At present, there are many researches on the visual sensing technology of laser welding, but there is no research on the use of visual sensing technology to monitor and track the laser lap welding gap. After literature search, in the article titled "Detection of gaps in laser lap welding process" (Isamu Miyamoto et al., Laser Engineering, 1996, Vol. 24, No. 9, pp. 67-69), Isamu MIYAMOTO et al. used The photodiode monitors the relationship between the signal intensity of the plasma in the hole and the plasma outside the hole and the gap during the laser lap welding process. The study found that the frequency of the AC signal emitted by the plasma light reaches about 10kHz, and when the gap is greater than 0.3mm and the frequency is 4-6 kHz, the mean square value of the AC changes suddenly. This method finds that the signal intensity and peak frequency of the plasma in the hole have a good correspondence with the gap through the calculation of the signal intensity and Fourier transform.

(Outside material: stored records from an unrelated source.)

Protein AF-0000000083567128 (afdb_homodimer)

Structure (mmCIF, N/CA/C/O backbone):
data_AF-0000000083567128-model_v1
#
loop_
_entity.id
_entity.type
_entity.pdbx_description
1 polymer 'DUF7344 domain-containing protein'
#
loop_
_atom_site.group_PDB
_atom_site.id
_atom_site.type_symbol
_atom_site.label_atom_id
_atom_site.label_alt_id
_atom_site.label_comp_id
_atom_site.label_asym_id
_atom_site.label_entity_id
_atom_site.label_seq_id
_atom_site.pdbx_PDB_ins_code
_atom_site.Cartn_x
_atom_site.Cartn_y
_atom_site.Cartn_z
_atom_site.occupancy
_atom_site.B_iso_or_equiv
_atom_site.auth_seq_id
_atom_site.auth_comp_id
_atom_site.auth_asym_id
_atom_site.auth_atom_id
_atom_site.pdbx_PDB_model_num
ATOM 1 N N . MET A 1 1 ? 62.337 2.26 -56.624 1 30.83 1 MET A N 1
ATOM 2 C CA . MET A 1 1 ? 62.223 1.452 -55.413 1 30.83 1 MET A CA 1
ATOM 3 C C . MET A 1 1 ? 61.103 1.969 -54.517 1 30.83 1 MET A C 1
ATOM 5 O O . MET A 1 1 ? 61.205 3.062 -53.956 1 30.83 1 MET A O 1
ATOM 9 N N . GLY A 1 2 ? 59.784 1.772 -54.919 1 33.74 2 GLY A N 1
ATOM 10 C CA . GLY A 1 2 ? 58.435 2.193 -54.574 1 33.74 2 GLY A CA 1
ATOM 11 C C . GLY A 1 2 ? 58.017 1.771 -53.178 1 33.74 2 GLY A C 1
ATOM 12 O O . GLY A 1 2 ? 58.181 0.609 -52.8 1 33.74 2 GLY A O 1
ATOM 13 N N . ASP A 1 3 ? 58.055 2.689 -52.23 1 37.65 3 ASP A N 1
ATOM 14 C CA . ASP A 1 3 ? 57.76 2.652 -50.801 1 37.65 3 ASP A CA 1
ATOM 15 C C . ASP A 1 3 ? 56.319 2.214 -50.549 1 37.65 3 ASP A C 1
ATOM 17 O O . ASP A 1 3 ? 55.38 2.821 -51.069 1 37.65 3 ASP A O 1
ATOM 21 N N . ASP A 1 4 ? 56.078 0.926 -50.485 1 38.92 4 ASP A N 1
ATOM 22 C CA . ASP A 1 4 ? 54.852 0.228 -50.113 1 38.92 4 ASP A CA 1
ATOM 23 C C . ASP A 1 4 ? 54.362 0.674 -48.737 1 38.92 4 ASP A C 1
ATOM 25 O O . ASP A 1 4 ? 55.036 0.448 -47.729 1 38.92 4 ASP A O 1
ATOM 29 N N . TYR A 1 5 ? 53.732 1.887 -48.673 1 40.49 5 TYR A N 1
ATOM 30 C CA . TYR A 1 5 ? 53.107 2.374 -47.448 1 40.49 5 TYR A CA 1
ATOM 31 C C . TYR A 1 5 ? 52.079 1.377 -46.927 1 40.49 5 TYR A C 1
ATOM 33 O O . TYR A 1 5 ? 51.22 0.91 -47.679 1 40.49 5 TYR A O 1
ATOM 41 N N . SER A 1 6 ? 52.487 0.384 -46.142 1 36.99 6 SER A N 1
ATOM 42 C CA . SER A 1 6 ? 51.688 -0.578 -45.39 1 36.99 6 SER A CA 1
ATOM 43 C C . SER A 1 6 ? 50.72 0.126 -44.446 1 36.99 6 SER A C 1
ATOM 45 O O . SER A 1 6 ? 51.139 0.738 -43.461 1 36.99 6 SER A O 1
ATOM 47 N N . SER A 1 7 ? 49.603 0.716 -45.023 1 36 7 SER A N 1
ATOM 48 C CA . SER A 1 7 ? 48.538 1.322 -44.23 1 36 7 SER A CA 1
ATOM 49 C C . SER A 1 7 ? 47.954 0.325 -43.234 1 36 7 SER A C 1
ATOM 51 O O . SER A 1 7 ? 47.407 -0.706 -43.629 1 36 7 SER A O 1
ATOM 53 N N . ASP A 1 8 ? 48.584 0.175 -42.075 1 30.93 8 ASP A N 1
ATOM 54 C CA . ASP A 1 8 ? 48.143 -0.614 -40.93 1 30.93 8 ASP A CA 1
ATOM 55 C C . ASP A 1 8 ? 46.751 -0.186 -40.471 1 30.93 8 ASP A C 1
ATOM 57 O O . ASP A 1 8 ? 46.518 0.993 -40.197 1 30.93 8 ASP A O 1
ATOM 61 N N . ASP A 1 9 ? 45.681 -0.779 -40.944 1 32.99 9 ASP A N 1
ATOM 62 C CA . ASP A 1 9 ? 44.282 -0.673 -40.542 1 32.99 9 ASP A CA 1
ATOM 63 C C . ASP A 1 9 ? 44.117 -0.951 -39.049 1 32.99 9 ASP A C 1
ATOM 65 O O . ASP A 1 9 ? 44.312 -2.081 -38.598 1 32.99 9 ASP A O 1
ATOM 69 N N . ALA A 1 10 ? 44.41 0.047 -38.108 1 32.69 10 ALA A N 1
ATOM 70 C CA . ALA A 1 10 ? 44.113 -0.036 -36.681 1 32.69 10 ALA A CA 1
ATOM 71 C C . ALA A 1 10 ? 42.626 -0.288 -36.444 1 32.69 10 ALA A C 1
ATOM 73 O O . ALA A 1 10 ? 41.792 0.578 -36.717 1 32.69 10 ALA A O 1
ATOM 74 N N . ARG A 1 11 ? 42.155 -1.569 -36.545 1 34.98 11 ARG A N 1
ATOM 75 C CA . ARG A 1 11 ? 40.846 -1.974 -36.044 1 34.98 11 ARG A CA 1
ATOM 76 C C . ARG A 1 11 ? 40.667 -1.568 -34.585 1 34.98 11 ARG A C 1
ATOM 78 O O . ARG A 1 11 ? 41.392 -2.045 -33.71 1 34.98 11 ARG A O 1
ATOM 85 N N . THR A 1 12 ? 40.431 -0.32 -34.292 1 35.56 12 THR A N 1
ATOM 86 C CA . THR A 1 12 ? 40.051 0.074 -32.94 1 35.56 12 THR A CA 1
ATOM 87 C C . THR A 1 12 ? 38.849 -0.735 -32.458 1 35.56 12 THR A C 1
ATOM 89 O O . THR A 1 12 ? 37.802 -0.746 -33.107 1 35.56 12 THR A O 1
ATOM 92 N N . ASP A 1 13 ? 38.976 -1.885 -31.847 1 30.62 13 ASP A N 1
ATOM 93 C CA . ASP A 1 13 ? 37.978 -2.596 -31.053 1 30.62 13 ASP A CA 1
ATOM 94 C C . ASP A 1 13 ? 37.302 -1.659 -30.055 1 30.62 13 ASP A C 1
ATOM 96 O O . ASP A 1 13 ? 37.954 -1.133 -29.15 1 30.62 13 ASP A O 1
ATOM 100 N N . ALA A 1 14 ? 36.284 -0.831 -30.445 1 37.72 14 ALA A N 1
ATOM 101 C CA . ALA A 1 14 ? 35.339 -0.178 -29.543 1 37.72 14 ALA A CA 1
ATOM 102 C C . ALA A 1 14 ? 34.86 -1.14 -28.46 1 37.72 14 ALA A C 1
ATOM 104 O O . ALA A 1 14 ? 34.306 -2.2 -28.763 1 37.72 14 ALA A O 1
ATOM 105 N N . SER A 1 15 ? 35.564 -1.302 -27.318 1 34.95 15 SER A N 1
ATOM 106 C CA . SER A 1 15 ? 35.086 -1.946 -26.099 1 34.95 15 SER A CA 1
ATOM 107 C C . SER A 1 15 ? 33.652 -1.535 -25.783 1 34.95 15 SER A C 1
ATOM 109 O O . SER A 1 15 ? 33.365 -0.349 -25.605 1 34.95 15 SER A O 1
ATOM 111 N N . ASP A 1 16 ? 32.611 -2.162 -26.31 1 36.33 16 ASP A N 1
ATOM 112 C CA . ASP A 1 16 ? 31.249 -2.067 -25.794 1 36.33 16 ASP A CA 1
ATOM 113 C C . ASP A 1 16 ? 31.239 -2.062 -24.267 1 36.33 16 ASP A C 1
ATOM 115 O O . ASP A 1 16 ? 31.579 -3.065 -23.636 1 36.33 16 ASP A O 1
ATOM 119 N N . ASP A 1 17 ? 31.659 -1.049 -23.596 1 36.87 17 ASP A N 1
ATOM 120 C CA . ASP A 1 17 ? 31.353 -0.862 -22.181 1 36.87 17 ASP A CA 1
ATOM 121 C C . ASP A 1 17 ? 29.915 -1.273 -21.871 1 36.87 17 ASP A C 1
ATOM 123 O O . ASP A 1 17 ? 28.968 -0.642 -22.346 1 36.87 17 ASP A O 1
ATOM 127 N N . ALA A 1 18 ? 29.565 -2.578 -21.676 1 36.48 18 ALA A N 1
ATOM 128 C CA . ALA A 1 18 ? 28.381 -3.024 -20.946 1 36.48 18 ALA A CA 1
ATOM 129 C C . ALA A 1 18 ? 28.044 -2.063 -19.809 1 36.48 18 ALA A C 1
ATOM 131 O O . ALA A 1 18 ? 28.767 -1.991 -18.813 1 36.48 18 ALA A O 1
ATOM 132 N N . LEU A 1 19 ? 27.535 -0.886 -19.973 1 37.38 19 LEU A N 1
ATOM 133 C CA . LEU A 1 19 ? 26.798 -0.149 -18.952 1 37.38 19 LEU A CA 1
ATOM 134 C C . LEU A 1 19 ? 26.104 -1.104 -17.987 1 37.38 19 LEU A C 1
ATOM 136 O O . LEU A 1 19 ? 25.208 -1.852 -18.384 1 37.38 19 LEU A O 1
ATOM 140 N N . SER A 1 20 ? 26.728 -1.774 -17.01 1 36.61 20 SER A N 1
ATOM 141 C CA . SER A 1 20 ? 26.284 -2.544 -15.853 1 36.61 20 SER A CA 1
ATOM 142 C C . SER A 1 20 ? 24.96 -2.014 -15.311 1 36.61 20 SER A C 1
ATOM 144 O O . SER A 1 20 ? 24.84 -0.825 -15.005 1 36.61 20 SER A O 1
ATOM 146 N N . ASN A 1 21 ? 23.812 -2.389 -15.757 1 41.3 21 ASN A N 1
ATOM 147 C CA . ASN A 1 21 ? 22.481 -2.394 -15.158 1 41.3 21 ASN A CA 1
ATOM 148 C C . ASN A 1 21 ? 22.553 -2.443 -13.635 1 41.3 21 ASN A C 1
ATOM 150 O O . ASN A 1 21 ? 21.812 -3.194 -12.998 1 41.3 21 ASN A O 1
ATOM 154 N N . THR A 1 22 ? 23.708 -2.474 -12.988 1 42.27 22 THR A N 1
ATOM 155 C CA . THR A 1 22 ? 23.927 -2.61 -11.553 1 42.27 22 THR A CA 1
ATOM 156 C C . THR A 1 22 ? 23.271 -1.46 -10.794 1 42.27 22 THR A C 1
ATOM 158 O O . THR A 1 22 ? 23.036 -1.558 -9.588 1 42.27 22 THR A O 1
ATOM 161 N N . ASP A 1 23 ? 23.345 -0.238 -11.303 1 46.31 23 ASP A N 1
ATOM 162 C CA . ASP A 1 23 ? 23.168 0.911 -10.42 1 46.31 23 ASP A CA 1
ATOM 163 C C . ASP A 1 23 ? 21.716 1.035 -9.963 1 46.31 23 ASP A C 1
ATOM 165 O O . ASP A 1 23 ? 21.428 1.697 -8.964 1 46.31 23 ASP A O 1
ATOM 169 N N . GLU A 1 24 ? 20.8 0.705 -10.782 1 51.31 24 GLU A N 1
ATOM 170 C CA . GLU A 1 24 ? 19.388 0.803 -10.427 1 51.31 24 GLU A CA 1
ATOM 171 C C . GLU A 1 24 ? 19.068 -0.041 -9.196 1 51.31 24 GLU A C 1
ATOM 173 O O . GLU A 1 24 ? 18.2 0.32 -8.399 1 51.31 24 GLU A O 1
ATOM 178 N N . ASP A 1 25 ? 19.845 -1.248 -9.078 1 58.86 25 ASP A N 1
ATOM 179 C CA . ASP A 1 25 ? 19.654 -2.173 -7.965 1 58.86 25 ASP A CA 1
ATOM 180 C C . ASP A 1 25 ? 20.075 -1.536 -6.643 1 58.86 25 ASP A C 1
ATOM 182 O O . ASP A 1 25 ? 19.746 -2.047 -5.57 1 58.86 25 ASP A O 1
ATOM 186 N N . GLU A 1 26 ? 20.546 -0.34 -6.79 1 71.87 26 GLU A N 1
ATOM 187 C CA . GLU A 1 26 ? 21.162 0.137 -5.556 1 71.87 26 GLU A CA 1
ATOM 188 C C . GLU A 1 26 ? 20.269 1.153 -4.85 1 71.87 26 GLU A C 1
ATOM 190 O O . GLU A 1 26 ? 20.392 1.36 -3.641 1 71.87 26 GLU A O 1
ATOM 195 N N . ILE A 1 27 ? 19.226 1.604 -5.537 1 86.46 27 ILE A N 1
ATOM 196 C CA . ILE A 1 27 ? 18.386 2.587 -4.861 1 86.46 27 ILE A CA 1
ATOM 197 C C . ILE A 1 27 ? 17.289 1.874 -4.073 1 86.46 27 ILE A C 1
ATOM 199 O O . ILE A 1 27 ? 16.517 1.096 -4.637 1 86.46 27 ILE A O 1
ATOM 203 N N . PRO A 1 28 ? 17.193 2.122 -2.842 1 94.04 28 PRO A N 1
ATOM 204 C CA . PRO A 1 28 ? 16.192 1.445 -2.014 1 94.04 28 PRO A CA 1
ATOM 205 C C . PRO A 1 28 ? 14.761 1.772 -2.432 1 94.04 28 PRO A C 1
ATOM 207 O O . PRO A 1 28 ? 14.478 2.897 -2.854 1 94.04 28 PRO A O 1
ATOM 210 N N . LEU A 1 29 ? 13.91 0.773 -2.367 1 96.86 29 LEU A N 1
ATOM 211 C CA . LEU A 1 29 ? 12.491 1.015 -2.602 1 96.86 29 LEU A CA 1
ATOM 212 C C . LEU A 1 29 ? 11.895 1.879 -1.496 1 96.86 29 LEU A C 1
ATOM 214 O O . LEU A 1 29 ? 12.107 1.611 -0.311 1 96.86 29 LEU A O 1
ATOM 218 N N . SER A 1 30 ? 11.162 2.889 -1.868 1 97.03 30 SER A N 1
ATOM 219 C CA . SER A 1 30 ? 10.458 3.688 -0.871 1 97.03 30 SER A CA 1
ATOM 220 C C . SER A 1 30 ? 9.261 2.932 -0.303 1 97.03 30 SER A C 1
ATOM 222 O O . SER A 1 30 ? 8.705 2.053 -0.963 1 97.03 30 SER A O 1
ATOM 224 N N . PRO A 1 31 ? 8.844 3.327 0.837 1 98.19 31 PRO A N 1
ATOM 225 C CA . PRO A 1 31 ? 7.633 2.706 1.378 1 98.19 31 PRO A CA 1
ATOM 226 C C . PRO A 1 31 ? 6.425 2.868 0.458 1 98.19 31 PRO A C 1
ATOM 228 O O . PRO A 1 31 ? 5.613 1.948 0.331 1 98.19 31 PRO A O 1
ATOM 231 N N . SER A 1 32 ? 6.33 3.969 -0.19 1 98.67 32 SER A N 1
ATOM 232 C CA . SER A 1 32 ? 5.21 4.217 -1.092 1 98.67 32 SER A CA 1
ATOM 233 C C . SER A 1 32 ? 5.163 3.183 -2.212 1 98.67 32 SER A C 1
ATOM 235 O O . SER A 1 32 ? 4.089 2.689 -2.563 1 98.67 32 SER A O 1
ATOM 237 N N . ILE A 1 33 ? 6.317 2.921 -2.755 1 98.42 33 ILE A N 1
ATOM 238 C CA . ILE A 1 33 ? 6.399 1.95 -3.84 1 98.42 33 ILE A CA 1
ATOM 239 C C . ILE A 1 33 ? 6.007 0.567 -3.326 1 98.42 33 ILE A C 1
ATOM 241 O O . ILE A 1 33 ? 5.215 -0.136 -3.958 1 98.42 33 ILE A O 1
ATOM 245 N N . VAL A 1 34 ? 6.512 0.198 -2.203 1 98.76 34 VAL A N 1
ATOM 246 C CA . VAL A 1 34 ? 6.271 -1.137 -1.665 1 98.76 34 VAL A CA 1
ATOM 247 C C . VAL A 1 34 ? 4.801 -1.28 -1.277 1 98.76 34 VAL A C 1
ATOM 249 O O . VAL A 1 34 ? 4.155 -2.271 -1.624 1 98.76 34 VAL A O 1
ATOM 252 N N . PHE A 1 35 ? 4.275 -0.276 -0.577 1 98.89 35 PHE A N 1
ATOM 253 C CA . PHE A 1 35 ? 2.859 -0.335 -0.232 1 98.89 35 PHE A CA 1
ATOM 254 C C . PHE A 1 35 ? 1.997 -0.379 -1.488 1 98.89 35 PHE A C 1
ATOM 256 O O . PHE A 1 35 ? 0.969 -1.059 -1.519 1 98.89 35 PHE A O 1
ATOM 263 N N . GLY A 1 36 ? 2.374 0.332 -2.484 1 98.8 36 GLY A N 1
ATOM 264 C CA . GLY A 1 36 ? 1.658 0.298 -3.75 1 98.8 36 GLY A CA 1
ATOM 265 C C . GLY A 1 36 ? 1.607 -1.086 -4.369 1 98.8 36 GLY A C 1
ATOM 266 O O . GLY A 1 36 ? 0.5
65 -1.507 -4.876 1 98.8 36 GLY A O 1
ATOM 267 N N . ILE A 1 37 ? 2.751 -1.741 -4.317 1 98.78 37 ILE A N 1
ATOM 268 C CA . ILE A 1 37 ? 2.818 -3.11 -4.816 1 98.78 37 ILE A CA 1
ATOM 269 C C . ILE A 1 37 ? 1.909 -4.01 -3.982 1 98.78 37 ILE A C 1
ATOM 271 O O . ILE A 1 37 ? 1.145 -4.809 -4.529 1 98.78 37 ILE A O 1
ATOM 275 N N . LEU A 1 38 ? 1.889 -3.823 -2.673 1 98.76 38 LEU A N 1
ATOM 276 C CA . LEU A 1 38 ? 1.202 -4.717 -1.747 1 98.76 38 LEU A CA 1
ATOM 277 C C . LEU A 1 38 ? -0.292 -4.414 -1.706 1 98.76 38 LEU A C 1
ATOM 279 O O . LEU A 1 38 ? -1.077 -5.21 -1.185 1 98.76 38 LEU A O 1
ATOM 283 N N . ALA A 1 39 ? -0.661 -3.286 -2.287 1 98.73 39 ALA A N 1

In this paper, the plasma signal collected by the photodiode cannot feed back the change of the gap in real time, and the author has not done further research on the relationship between the image characteristics of the plasma and the molten pool and the gap.

The patent application number is 03116161.8, and the patent titled "Visual Sensing Method for Dynamic Features of Arc Welding Pool" discloses a visual sensing method for dynamic features of arc welding pool. The method uses welding arc light to illuminate the welding pool, and uses The filter intercepts the light of a specific wavelength range in the reflected arc light as the imaging light source, and adjusts the light intensity with a light-reducing film, changes the direction of light propagation through the reflection of the plane mirror, and uses a CCD camera and an ordinary optical lens to capture the front of the welding pool at the same time. It is imaged on the same CCD camera target surface as the information on the reverse side. This method can obtain clear images of the front and back sides of the welding pool during the welding process, and realize effective monitoring and control of the welding process. This patented method is dynamic in the arc welding pool. Good results have been achieved in feature monitoring, but not for laser welding.

The patent application number is 201210325926.9, and the title of the invention is "Narrow Gap Welding Monitoring and Weld Deviation Detection Method Based on Infrared Vision Sensing", which discloses a narrow gap welding monitoring and welding seam deviation detection method based on infrared vision sensing. The infrared vision sensing system used includes an infrared CMOS camera, a filter system, an image acquisition card, a computer, and a display. The signal is interfered and the light intensity is adjusted, and the computer collects and displays the welding images captured by the infrared CMOS camera in real time. The image on the side away from the arc is intercepted through the image interception window for processing, and the weld deviation information is obtained by extracting the single-side edge of the groove, which can effectively avoid the interference of the moving arc and improve the real-time performance of the weld deviation detection. The patent application It is aimed at the detection of the narrow gap arc welding molten pool, but does not consider the laser welding situation.

Contents of the invention

In view of the defect that the detection system and method briefly analyzed above do not consider the laser welding situation, the present invention proposes a detection system and method based on CMOS visual sensing of laser welding T-shaped lap joints with LinLog photosensitive technology, which can monitor welding in real time The dynamic behavior of the molten pool and the orifice under different gaps in the process can extract the edge and area of the molten pool and the orifice and the periodic change information. This method can achieve the purpose of monitoring and tracking the gap in the welding process.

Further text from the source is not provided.